Project 1: Reproducible Best Practices for Development of Scientific Simulation Software

Co-mentors: Kathryn Huff (Nuclear, Plasma, & Radiological Engineering) and Matthew Turk (Astronomy)
Social impact: Developing safe, and sustainable nuclear energy as a fundamental part of a clean, carbon-free, worldwide future energy.

Project description: Safe, sustainable nuclear energy will be a fundamental part of a clean, carbon-free, worldwide energy future. The Advanced Reactors and Fuel Cycles group (Huff) and the Data Exploration Laboratory (Turk) are collaborating to develop reproducible, open-source software (OSS) for simulation and analysis of phenomena in advanced nuclear reactor designs. Open source physics kernels and applications will be developed within the Multiphysics Object-Oriented Simulation Environment (MOOSE) Finite Element Modeling ecosystem. These kernels and simulations will extend current modeling capabilities to include physics appropriate for the unique phenomena encountered in advanced nuclear reactors. As much as possible, this work will be conducted in a transparent and open manner, with an emphasis on maximizing reproducibility and reuse potential. Accordingly, this work will leverage literate programming tools (e.g., Jupyter notebooks) as a platform for communicating analysis methods and results.

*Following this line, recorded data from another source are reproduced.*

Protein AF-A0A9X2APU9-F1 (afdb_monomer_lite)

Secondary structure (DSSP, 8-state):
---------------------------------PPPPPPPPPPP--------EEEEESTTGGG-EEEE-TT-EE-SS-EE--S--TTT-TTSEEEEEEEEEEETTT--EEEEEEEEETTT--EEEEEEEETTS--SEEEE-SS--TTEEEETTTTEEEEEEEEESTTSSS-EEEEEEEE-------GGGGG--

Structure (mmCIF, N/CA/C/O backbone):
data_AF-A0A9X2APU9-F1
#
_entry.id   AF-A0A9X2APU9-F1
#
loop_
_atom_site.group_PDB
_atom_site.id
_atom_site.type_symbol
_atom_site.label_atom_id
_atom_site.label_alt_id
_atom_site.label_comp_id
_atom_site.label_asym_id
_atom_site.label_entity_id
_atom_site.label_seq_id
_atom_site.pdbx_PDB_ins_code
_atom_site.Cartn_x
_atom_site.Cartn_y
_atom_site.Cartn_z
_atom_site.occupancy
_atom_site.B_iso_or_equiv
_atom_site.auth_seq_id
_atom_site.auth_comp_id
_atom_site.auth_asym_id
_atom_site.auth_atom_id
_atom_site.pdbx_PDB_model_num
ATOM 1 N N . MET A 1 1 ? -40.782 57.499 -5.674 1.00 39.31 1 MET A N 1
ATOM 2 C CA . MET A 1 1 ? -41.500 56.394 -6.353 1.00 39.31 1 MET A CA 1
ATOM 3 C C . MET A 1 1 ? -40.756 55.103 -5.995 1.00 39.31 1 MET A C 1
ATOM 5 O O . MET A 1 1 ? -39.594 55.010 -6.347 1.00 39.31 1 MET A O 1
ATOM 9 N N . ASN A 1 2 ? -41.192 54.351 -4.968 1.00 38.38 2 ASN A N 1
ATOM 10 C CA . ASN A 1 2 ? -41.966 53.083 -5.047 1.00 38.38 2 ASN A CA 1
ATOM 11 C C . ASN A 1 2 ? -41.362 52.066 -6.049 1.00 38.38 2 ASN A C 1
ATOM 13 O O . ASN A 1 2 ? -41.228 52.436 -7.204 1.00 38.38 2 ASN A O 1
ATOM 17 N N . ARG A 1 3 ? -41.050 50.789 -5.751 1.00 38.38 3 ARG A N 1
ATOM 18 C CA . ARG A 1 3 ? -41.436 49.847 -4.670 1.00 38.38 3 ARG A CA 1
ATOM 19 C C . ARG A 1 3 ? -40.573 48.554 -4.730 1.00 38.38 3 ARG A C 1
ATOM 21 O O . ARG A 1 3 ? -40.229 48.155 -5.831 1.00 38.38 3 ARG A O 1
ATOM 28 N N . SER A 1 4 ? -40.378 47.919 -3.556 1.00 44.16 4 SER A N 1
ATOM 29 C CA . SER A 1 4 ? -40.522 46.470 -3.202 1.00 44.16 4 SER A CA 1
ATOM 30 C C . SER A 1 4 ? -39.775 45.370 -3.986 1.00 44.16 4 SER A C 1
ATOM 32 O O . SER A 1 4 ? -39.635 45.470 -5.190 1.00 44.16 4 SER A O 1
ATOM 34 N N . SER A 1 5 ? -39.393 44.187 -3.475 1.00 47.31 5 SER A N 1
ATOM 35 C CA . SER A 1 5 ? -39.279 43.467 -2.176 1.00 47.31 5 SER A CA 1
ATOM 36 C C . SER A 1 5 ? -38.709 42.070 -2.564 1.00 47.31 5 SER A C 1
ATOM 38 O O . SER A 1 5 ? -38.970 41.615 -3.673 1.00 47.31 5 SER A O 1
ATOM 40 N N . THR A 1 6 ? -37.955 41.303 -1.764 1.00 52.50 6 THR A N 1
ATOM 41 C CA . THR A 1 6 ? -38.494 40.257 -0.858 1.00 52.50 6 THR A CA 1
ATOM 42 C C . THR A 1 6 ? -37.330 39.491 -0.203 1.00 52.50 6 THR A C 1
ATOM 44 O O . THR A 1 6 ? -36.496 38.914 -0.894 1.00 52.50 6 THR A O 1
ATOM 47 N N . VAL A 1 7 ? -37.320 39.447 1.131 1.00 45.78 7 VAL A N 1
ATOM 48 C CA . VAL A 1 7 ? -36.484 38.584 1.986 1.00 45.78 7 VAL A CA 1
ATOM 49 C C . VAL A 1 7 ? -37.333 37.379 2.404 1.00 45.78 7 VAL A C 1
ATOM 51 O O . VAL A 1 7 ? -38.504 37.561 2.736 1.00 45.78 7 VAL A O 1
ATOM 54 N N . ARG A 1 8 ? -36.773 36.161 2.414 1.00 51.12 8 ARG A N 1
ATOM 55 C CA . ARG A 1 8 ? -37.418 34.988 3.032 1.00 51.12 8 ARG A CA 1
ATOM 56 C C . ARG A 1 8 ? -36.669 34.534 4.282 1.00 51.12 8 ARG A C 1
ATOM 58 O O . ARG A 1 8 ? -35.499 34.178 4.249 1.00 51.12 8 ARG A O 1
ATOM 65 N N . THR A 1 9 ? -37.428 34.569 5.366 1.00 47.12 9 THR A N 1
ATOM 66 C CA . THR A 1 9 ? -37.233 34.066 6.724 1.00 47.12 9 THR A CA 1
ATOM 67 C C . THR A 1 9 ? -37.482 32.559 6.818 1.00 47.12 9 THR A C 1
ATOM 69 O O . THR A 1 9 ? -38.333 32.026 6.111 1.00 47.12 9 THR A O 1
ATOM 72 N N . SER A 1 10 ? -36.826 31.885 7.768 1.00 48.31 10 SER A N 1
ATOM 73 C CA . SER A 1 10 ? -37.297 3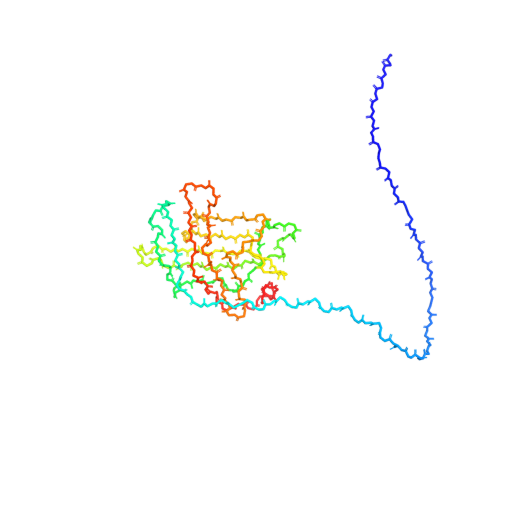0.655 8.444 1.00 48.31 10 SER A CA 1
ATOM 74 C C . SER A 1 10 ? -36.522 30.530 9.765 1.00 48.31 10 SER A C 1
ATOM 76 O O . SER A 1 10 ? -35.324 30.291 9.753 1.00 48.31 10 SER A O 1
ATOM 78 N N . ARG A 1 11 ? -37.052 31.110 10.848 1.00 45.34 11 ARG A N 1
ATOM 79 C CA . ARG A 1 11 ? -37.826 30.483 11.942 1.00 45.34 11 ARG A CA 1
ATOM 80 C C . ARG A 1 11 ? -36.999 29.599 12.883 1.00 45.34 11 ARG A C 1
ATOM 82 O O . ARG A 1 11 ? -36.674 28.459 12.589 1.00 45.34 11 ARG A O 1
ATOM 89 N N . ALA A 1 12 ? -36.755 30.196 14.047 1.00 46.59 12 ALA A N 1
ATOM 90 C CA . ALA A 1 12 ? -36.330 29.593 15.295 1.00 46.59 12 ALA A CA 1
ATOM 91 C C . ALA A 1 12 ? -37.352 28.585 15.847 1.00 46.59 12 ALA A C 1
ATOM 93 O O . ALA A 1 12 ? -38.558 28.748 15.651 1.00 46.59 12 ALA A O 1
ATOM 94 N N . ALA A 1 13 ? -36.859 27.643 16.647 1.00 45.47 13 ALA A N 1
ATOM 95 C CA . ALA A 1 13 ? -37.615 27.039 17.735 1.00 45.47 13 ALA A CA 1
ATOM 96 C C . ALA A 1 13 ? -36.766 27.137 19.013 1.00 45.47 13 ALA A C 1
ATOM 98 O O . ALA A 1 13 ? -35.649 26.630 19.077 1.00 45.47 13 ALA A O 1
ATOM 99 N N . LEU A 1 14 ? -37.303 27.894 19.970 1.00 46.91 14 LEU A N 1
ATOM 100 C CA . LEU A 1 14 ? -36.870 28.028 21.358 1.00 46.91 14 LEU A CA 1
ATOM 101 C C . LEU A 1 14 ? -37.316 26.815 22.199 1.00 46.91 14 LEU A C 1
ATOM 103 O O . LEU A 1 14 ? -38.176 26.054 21.765 1.00 46.91 14 LEU A O 1
ATOM 107 N N . LEU A 1 15 ? -36.844 26.829 23.455 1.00 43.34 15 LEU A N 1
ATOM 108 C CA . LEU A 1 15 ? -37.310 26.156 24.683 1.00 43.34 15 LEU A CA 1
ATOM 109 C C . LEU A 1 15 ? -36.472 24.932 25.094 1.00 43.34 15 LEU A C 1
ATOM 111 O O . LEU A 1 15 ? -36.204 24.062 24.283 1.00 43.34 15 LEU A O 1
ATOM 115 N N . ALA A 1 16 ? -36.041 24.778 26.348 1.00 41.84 16 ALA A N 1
ATOM 116 C CA . ALA A 1 16 ? -36.206 25.596 27.549 1.00 41.84 16 ALA A CA 1
ATOM 117 C C . ALA A 1 16 ? -35.091 25.271 28.557 1.00 41.84 16 ALA A C 1
ATOM 119 O O . ALA A 1 16 ? -34.561 24.163 28.589 1.00 41.84 16 ALA A O 1
ATOM 120 N N . ILE A 1 17 ? -34.779 26.257 29.394 1.00 52.19 17 ILE A N 1
ATOM 121 C CA . ILE A 1 17 ? -33.931 26.147 30.581 1.00 52.19 17 ILE A CA 1
ATOM 122 C C . ILE A 1 17 ? -34.750 25.487 31.695 1.00 52.19 17 ILE A C 1
ATOM 124 O O . ILE A 1 17 ? -35.867 25.923 31.967 1.00 52.19 17 ILE A O 1
ATOM 128 N N . ALA A 1 18 ? -34.174 24.505 32.385 1.00 41.22 18 ALA A N 1
ATOM 129 C CA . ALA A 1 18 ? -34.625 24.093 33.711 1.00 41.22 18 ALA A CA 1
ATOM 130 C C . ALA A 1 18 ? -33.402 23.835 34.600 1.00 41.22 18 ALA A C 1
ATOM 132 O O . ALA A 1 18 ? -32.804 22.764 34.588 1.00 41.22 18 ALA A O 1
ATOM 133 N N . THR A 1 19 ? -33.016 24.855 35.360 1.00 51.75 19 THR A N 1
ATOM 134 C CA . THR A 1 19 ? -32.179 24.722 36.553 1.00 51.75 19 THR A CA 1
ATOM 135 C C . THR A 1 19 ? -33.088 24.526 37.759 1.00 51.75 19 THR A C 1
ATOM 137 O O . THR A 1 19 ? -33.898 25.406 38.046 1.00 51.75 19 THR A O 1
ATOM 140 N N . MET A 1 20 ? -32.908 23.437 38.504 1.00 49.56 20 MET A N 1
ATOM 141 C CA . MET A 1 20 ? -33.198 23.408 39.936 1.00 49.56 20 MET A CA 1
ATOM 142 C C . MET A 1 20 ? -32.075 22.696 40.685 1.00 49.56 20 MET A C 1
ATOM 144 O O . MET A 1 20 ? -31.471 21.735 40.219 1.00 49.56 20 MET A O 1
ATOM 148 N N . THR A 1 21 ? -31.775 23.292 41.826 1.00 51.53 21 THR A N 1
ATOM 149 C CA . THR A 1 21 ? -30.691 23.060 42.768 1.00 51.53 21 THR A CA 1
ATOM 150 C C . THR A 1 21 ? -30.966 21.933 43.766 1.00 51.53 21 THR A C 1
ATOM 152 O O . THR A 1 21 ? -32.116 21.627 44.062 1.00 51.53 21 THR A O 1
ATOM 155 N N . LEU A 1 22 ? -29.874 21.542 44.432 1.00 40.94 22 LEU A N 1
ATOM 156 C CA . LEU A 1 22 ? -29.751 21.076 45.821 1.00 40.94 22 LEU A CA 1
ATOM 157 C C . LEU A 1 22 ? -29.737 19.566 46.113 1.00 40.94 22 LEU A C 1
ATOM 159 O O . LEU A 1 22 ? -30.480 18.758 45.574 1.00 40.94 22 LEU A O 1
ATOM 163 N N . ALA A 1 23 ? -28.799 19.252 47.005 1.00 56.78 23 ALA A N 1
ATOM 164 C CA . ALA A 1 23 ? -28.297 17.953 47.404 1.00 56.78 23 ALA A CA 1
ATOM 165 C C . ALA A 1 23 ? -29.292 17.092 48.192 1.00 56.78 23 ALA A C 1
ATOM 167 O O . ALA A 1 23 ? -30.071 17.600 48.994 1.00 56.78 23 ALA A O 1
ATOM 168 N N . ALA A 1 24 ? -29.118 15.775 48.078 1.00 39.53 24 ALA A N 1
ATOM 169 C CA . ALA A 1 24 ? -29.444 14.828 49.134 1.00 39.53 24 ALA A CA 1
ATOM 170 C C . ALA A 1 24 ? -28.395 13.703 49.147 1.00 39.53 24 ALA A C 1
ATOM 172 O O . ALA A 1 24 ? -28.298 12.895 48.227 1.00 39.53 24 ALA A O 1
ATOM 173 N N . CYS A 1 25 ? -27.582 13.692 50.202 1.00 53.00 25 CYS A N 1
ATOM 174 C CA . CYS A 1 25 ? -26.944 12.495 50.729 1.00 53.00 25 CYS A CA 1
ATOM 175 C C . CYS A 1 25 ? -28.040 11.683 51.435 1.00 53.00 25 CYS A C 1
ATOM 177 O O . CYS A 1 25 ? -28.748 12.248 52.269 1.00 53.00 25 CYS A O 1
ATOM 179 N N . GLY A 1 26 ? -28.187 10.394 51.124 1.00 36.78 26 GLY A N 1
ATOM 180 C CA . GLY A 1 26 ? -29.034 9.508 51.923 1.00 36.78 26 GLY A CA 1
ATOM 181 C C . GLY A 1 26 ? -29.547 8.259 51.213 1.00 36.78 26 GLY A C 1
ATOM 182 O O . GLY A 1 26 ? -30.428 8.356 50.371 1.00 36.78 26 GLY A O 1
ATOM 183 N N . GLY A 1 27 ? -29.079 7.098 51.682 1.00 36.19 27 GLY A N 1
ATOM 184 C CA . GLY A 1 27 ? -29.943 5.935 51.915 1.00 36.19 27 GLY A CA 1
ATOM 185 C C . GLY A 1 27 ? -30.008 4.901 50.795 1.00 36.19 27 GLY A C 1
ATOM 186 O O . GLY A 1 27 ? -30.421 5.200 49.685 1.00 36.19 27 GLY A O 1
ATOM 187 N N . GLY A 1 28 ? -29.593 3.675 51.122 1.00 43.97 28 GLY A N 1
ATOM 188 C CA . GLY A 1 28 ? -29.562 2.524 50.226 1.00 43.97 28 GLY A CA 1
ATOM 189 C C . GLY A 1 28 ? -30.930 2.014 49.766 1.00 43.97 28 GLY A C 1
ATOM 190 O O . GLY A 1 28 ? -31.974 2.406 50.281 1.00 43.97 28 GLY A O 1
ATOM 191 N N . GLY A 1 29 ? -30.877 1.092 48.808 1.00 42.19 29 GLY A N 1
ATOM 192 C CA . GLY A 1 29 ? -32.037 0.381 48.282 1.00 42.19 29 GLY A CA 1
ATOM 193 C C . GLY A 1 29 ? -31.874 0.090 46.796 1.00 42.19 29 GLY A C 1
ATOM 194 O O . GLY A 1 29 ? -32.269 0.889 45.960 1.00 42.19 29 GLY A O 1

The undergraduates will work as part of a team ensuring the reproducibility of the kernels under development. Their tasks will familiarize them with scientific software development best practices such as pair programming, unit testing, automated documentation, and reproducible workflows. Specifically, the students will pair program alongside the faculty mentors, postdoctoral scholars, and one another to implement C++ unit tests using the MOOSE testing framework. As their familiarity with the project grows, they will engage in iterating upon repeatable validation and verification demonstrations of the simulation capabilities by using Jupyter notebooks to package and communicate simulation workflows. Meanwhile, they will be guided to enriching documentation for the methods as needed, using the Doxygen automated documentation framework.